An appraisal of the 12-story building placed its value between $385 million and $426 million, according to Prada.

It was less than three weeks between the handshake and the money hitting Sutton’s bank account, and negotiations wrapped in a single day, according to Eastdil Secured’s Will Silverman, who was Sutton’s broker on the deal with Gary Phillips. In the deal, Prada also bought 720 Fifth Avenue, plus an annex next door on East 56th Street, for $410 million. This annex was a property that Sutton managed to keep when he sold the Crown Building in 2019.

“The area in the immediate vicinity of the property has recently seen an influx of significant investments that have further improved the residential, hospitality and retail appeal,” Prada said in a statement at the time of the sale.

While in Milan, said Silverman, Sutton took a meeting with Kering, the company that owns Gucci, Balenciaga and Alexander McQueen. Within weeks after that initial meeting, this time in Paris, Kering and Wharton came to a deal for $963 million for another Wharton property – which could not have come at a better time. Sutton had been battling it out with New York Life Insurance Company, which had been trying to foreclose on the building, intensifying his efforts to refinance the $300 million loan.

Sutton and SL Green Realty, which owned 10 percent of 715-717 Fifth, had taken out two $150 million loans from New York Life and the Teachers Insurance and Annuity Association of America (TIAA) in 2012, according to The Real Deal. This was only a year after a deal had been struck with Dolce & Gabbana for more than 18,400 square feet in the building that was then valued at about $300 million.

Sutton was in a legal battle with New York Life, which, according to a report in TRD, had bought out TIAA’s stake in the mortgage. Sutton claimed that a $15 million late fee for the maturity default went against a provision of the loan. He also said it prevented the Reuben brothers from providing a replacement mortgage.

While SL Green was not a governing partner in the joint venture, the company was “orgasmic” when it heard about the price Sutton was able to get from the buyer, according to a source. It also closed in an unprecedented three and a half weeks.

That sale of 715-717 Fifth Avenue appeared to change the perception of New York’s commercial real estate in an era when much of it is being written off as hopelessly dated and prone to distress.

In the beginning of February, the Port Authority of New York and New Jersey unveiled its plan for the full redevelopment of the Port Authority Bus Terminal in Midtown.
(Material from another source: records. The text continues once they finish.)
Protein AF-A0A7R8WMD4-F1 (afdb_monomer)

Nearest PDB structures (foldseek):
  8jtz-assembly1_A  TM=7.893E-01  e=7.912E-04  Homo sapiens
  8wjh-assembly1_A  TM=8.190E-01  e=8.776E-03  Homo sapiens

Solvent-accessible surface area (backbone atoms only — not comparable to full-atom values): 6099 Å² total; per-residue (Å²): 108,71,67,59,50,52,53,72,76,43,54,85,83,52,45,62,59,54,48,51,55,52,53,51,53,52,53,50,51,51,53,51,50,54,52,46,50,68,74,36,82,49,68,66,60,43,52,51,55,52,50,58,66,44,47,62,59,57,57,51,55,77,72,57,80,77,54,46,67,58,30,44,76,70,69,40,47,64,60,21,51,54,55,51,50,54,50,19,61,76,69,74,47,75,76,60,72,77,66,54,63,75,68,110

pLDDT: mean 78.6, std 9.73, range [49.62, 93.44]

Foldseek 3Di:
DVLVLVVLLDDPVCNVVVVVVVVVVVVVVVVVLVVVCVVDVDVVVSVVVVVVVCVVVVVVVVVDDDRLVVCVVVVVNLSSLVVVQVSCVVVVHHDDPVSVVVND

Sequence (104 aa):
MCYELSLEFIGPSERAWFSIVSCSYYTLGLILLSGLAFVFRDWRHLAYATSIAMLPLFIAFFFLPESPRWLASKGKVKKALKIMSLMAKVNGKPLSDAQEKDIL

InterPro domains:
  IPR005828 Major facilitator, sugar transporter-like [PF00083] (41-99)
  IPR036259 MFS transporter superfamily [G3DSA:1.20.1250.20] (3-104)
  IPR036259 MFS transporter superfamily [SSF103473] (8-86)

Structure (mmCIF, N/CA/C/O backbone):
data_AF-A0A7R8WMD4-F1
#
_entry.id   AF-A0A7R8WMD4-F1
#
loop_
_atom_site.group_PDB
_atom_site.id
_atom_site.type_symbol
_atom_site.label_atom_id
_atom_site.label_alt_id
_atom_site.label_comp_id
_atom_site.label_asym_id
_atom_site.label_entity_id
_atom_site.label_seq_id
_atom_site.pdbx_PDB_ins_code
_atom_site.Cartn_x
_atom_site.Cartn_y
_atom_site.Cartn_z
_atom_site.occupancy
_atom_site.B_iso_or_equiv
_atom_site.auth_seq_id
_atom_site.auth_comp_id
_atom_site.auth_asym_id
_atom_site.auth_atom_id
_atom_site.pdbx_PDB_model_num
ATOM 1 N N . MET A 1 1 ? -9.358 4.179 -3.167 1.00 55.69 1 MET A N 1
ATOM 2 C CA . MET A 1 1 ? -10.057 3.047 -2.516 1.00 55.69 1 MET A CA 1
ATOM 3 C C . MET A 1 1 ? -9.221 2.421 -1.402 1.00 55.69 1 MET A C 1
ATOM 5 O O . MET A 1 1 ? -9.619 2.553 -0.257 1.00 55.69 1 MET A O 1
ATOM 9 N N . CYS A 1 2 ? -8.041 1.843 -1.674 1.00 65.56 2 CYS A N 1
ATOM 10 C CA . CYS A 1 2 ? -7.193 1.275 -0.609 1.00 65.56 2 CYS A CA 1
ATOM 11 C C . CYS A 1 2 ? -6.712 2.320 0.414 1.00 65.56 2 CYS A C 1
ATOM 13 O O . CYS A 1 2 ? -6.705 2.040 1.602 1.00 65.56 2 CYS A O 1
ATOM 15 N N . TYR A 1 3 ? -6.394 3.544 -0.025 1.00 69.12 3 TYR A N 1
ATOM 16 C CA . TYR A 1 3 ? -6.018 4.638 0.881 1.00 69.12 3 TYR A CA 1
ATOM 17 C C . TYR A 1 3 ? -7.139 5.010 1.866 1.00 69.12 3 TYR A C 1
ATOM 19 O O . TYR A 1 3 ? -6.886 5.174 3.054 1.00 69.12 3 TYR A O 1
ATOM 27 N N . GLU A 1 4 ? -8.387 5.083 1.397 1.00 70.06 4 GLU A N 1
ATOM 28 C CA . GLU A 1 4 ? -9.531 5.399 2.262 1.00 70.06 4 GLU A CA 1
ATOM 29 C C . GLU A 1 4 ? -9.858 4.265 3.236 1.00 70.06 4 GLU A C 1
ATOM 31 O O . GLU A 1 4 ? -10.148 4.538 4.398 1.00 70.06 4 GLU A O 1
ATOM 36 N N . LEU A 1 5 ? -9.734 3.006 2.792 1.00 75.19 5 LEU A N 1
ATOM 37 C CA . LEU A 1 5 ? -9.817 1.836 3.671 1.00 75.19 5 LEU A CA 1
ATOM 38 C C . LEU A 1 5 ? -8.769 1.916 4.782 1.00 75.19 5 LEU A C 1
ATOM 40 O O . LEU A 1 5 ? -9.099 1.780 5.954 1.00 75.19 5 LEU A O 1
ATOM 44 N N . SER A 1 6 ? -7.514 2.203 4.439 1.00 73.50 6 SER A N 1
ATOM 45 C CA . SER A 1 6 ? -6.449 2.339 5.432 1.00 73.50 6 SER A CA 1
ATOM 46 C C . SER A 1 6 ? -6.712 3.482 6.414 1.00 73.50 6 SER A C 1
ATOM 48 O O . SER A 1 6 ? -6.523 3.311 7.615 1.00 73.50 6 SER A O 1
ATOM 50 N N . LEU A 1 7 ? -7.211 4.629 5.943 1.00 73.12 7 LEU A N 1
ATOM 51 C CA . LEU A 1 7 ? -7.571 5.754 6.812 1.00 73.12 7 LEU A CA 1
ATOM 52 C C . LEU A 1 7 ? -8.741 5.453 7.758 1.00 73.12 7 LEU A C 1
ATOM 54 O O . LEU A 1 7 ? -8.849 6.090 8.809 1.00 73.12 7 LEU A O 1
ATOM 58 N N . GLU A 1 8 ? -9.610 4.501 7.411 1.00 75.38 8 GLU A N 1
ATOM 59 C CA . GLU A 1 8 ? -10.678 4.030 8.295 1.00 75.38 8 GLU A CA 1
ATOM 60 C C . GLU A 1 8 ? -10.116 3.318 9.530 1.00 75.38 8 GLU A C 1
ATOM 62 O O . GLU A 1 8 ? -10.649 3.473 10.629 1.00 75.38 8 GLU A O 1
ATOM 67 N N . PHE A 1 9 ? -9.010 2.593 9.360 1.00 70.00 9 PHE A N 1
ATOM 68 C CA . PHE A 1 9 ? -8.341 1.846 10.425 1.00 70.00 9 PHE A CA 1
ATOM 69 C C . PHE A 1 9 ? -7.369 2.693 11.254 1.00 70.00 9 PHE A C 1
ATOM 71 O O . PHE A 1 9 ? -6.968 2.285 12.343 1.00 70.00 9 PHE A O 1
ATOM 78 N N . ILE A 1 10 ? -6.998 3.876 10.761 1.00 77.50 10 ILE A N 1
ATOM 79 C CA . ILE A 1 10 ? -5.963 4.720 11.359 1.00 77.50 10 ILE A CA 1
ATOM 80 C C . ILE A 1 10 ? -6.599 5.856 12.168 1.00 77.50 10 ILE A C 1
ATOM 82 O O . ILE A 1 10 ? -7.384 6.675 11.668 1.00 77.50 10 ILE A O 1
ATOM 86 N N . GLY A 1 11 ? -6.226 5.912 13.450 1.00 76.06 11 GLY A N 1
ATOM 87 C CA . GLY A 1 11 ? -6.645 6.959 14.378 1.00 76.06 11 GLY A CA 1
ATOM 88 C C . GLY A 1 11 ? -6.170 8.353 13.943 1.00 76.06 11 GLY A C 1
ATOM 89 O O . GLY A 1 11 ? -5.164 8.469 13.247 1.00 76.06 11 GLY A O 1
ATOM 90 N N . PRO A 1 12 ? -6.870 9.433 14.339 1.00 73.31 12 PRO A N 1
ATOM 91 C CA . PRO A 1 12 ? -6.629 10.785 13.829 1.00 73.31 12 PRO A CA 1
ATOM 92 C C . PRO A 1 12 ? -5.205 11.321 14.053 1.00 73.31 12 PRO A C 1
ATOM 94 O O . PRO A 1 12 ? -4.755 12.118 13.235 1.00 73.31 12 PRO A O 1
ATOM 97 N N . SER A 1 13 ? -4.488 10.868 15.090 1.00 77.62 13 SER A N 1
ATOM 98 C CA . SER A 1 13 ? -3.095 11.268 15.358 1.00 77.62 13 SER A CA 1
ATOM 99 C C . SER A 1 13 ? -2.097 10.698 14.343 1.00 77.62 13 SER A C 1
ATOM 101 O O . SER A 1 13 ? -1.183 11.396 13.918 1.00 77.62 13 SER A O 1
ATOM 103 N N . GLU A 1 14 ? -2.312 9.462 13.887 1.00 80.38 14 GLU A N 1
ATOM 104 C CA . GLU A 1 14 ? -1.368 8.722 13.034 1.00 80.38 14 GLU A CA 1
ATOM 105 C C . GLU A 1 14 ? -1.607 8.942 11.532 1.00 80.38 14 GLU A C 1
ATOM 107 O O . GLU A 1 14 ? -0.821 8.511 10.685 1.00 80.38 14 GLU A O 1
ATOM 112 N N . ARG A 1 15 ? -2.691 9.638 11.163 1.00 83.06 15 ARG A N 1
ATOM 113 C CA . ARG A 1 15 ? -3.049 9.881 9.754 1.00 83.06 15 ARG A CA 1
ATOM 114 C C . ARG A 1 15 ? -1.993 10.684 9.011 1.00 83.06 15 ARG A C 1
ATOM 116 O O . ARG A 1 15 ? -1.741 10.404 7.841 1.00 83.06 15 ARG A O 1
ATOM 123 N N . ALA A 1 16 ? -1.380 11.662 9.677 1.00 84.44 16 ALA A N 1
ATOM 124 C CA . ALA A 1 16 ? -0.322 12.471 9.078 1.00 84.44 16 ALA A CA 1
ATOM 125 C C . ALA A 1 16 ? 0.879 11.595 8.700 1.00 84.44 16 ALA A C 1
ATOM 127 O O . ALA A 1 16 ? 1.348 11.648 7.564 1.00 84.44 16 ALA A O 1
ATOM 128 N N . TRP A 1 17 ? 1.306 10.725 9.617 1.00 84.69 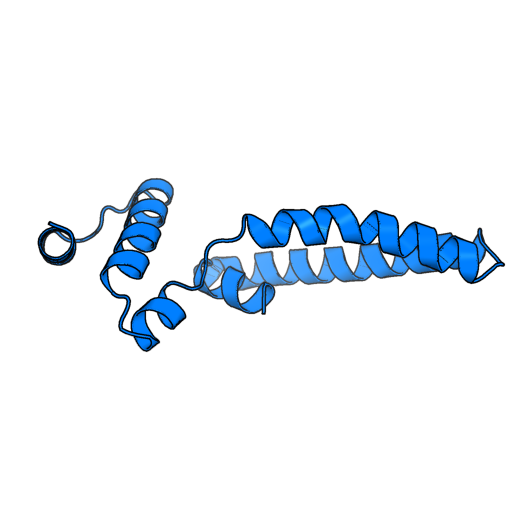17 TRP A N 1
ATOM 129 C CA . TRP A 1 17 ? 2.402 9.792 9.382 1.00 84.69 17 TRP A CA 1
ATOM 130 C C . TRP A 1 17 ? 2.095 8.821 8.239 1.00 84.69 17 TRP A C 1
ATOM 132 O O . TRP A 1 17 ? 2.879 8.691 7.300 1.00 84.69 17 TRP A O 1
ATOM 142 N N . PHE A 1 18 ? 0.908 8.211 8.250 1.00 86.19 18 PHE A N 1
ATOM 143 C CA . PHE A 1 18 ? 0.482 7.308 7.181 1.00 86.19 18 PHE A CA 1
ATOM 144 C C . PHE A 1 18 ? 0.409 7.996 5.809 1.00 86.19 18 PHE A C 1
ATOM 146 O O . PHE A 1 18 ? 0.789 7.413 4.791 1.00 86.19 18 PHE A O 1
ATOM 153 N N . SER A 1 19 ? -0.050 9.249 5.777 1.00 84.75 19 SER A N 1
ATOM 154 C CA . SER A 1 19 ? -0.091 10.052 4.555 1.00 84.75 19 SER A CA 1
ATOM 155 C C . SER A 1 19 ? 1.315 10.314 4.010 1.00 84.75 19 SER A C 1
ATOM 157 O O . SER A 1 19 ? 1.560 10.107 2.824 1.00 84.75 19 SER A O 1
ATOM 159 N N . ILE A 1 20 ? 2.268 10.671 4.877 1.00 90.00 20 ILE A N 1
ATOM 160 C CA . ILE A 1 20 ? 3.672 10.888 4.492 1.00 90.00 20 ILE A CA 1
ATOM 161 C C . ILE A 1 20 ? 4.281 9.613 3.898 1.00 90.00 20 ILE A C 1
ATOM 163 O O . ILE A 1 20 ? 4.900 9.673 2.837 1.00 90.00 20 ILE A O 1
ATOM 167 N N . VAL A 1 21 ? 4.065 8.459 4.535 1.00 89.69 21 VAL A N 1
ATOM 168 C CA . VAL A 1 21 ? 4.544 7.159 4.035 1.00 89.69 21 VAL A CA 1
ATOM 169 C C . VAL A 1 21 ? 3.907 6.805 2.686 1.00 89.69 21 VAL A C 1
ATOM 171 O O . VAL A 1 21 ? 4.577 6.306 1.784 1.00 89.69 21 VAL A O 1
ATOM 174 N N . SER A 1 22 ? 2.617 7.096 2.514 1.00 87.06 22 SER A N 1
ATOM 175 C CA . SER A 1 22 ? 1.918 6.849 1.247 1.00 87.06 22 SER A CA 1
ATOM 176 C C . SER A 1 22 ? 2.475 7.720 0.116 1.00 87.06 22 SER A C 1
ATOM 178 O O . SER A 1 22 ? 2.722 7.232 -0.988 1.00 87.06 22 SER A O 1
ATOM 180 N N . CYS A 1 23 ? 2.724 9.002 0.393 1.00 89.00 23 CYS A N 1
ATOM 181 C CA . CYS A 1 23 ? 3.314 9.931 -0.568 1.00 89.00 23 CYS A CA 1
ATOM 182 C C . CYS A 1 23 ? 4.760 9.562 -0.919 1.00 89.00 23 CYS A C 1
ATOM 184 O O . CYS A 1 23 ? 5.142 9.630 -2.087 1.00 89.00 23 CYS A O 1
ATOM 186 N N . SER A 1 24 ? 5.571 9.153 0.060 1.00 91.06 24 SER A N 1
ATOM 187 C CA . SER A 1 24 ? 6.956 8.752 -0.199 1.00 91.06 24 SER A CA 1
ATOM 188 C C . SER A 1 24 ? 7.024 7.489 -1.057 1.00 91.06 24 SER A C 1
ATOM 190 O O . SER A 1 24 ? 7.787 7.456 -2.022 1.00 91.06 24 SER A O 1
ATOM 192 N N . TYR A 1 25 ? 6.169 6.500 -0.785 1.00 88.19 25 TYR A N 1
ATOM 193 C CA . TYR A 1 25 ? 6.038 5.304 -1.615 1.00 88.19 25 TYR A CA 1
ATOM 194 C C . TYR A 1 25 ? 5.684 5.648 -3.069 1.00 88.19 25 TYR A C 1
ATOM 196 O O . TYR A 1 25 ? 6.316 5.140 -3.996 1.00 88.19 25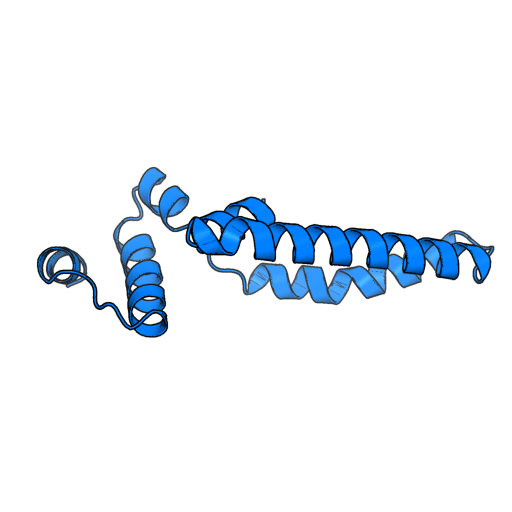 TYR A O 1
ATOM 204 N N . TYR A 1 26 ? 4.726 6.557 -3.279 1.00 87.81 26 TYR A N 1
ATOM 205 C CA . TYR A 1 26 ? 4.337 7.002 -4.618 1.00 87.81 26 TYR A CA 1
ATOM 206 C C . TYR A 1 26 ? 5.502 7.657 -5.374 1.00 87.81 26 TYR A C 1
ATOM 208 O O . TYR A 1 26 ? 5.795 7.292 -6.514 1.00 87.81 26 TYR A O 1
ATOM 216 N N . THR A 1 27 ? 6.220 8.573 -4.721 1.00 93.25 27 THR A N 1
ATOM 217 C CA . THR A 1 27 ? 7.378 9.253 -5.317 1.00 93.25 27 THR A CA 1
ATOM 218 C C . THR A 1 27 ? 8.498 8.272 -5.664 1.00 93.25 27 THR A C 1
ATOM 220 O O . THR A 1 27 ? 9.066 8.349 -6.753 1.00 93.25 27 THR A O 1
ATOM 223 N N . LEU A 1 28 ? 8.792 7.309 -4.786 1.00 92.19 28 LEU A N 1
ATOM 224 C CA . LEU A 1 28 ? 9.785 6.265 -5.056 1.00 92.19 28 LEU A CA 1
ATOM 225 C C . LEU A 1 28 ? 9.392 5.398 -6.257 1.00 92.19 28 LEU A C 1
ATOM 227 O O . LEU A 1 28 ? 10.244 5.096 -7.092 1.00 92.19 28 LEU A O 1
ATOM 231 N N . GLY A 1 29 ? 8.108 5.048 -6.380 1.00 89.31 29 GLY A N 1
ATOM 232 C CA . GLY A 1 29 ? 7.584 4.327 -7.540 1.00 89.31 29 GLY A CA 1
ATOM 233 C C . GLY A 1 29 ? 7.811 5.080 -8.853 1.00 89.31 29 GLY A C 1
ATOM 234 O O . GLY A 1 29 ? 8.237 4.480 -9.838 1.00 89.31 29 GLY A O 1
ATOM 235 N N . LEU A 1 30 ? 7.605 6.401 -8.861 1.00 90.44 30 LEU A N 1
ATOM 236 C CA . LEU A 1 30 ? 7.862 7.242 -10.035 1.00 90.44 30 LEU A CA 1
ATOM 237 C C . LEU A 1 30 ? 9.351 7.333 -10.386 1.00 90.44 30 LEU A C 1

When asked why Port Authority would invest in retail or office under such depressed market conditions, the agency’s executive director, Rick Cotton, cited Sutton’s sales as providing a newfound confidence in the retail- and office-heavy concept.

“I would point out to everybody here that there was a sale a week ago on an office building — not a new office building, a standard-issue office building at 56th Street and Fifth Avenue — that sold for three times what the current real estate market predicted,” Cotton said during a Feb. 1 press conference.

Finally, the 717 Fifth sale even got the attention of former President Donald Trump, who congratulated Sutton for the deal that happened just next door to Trump Tower: “Great deal, Jeff!”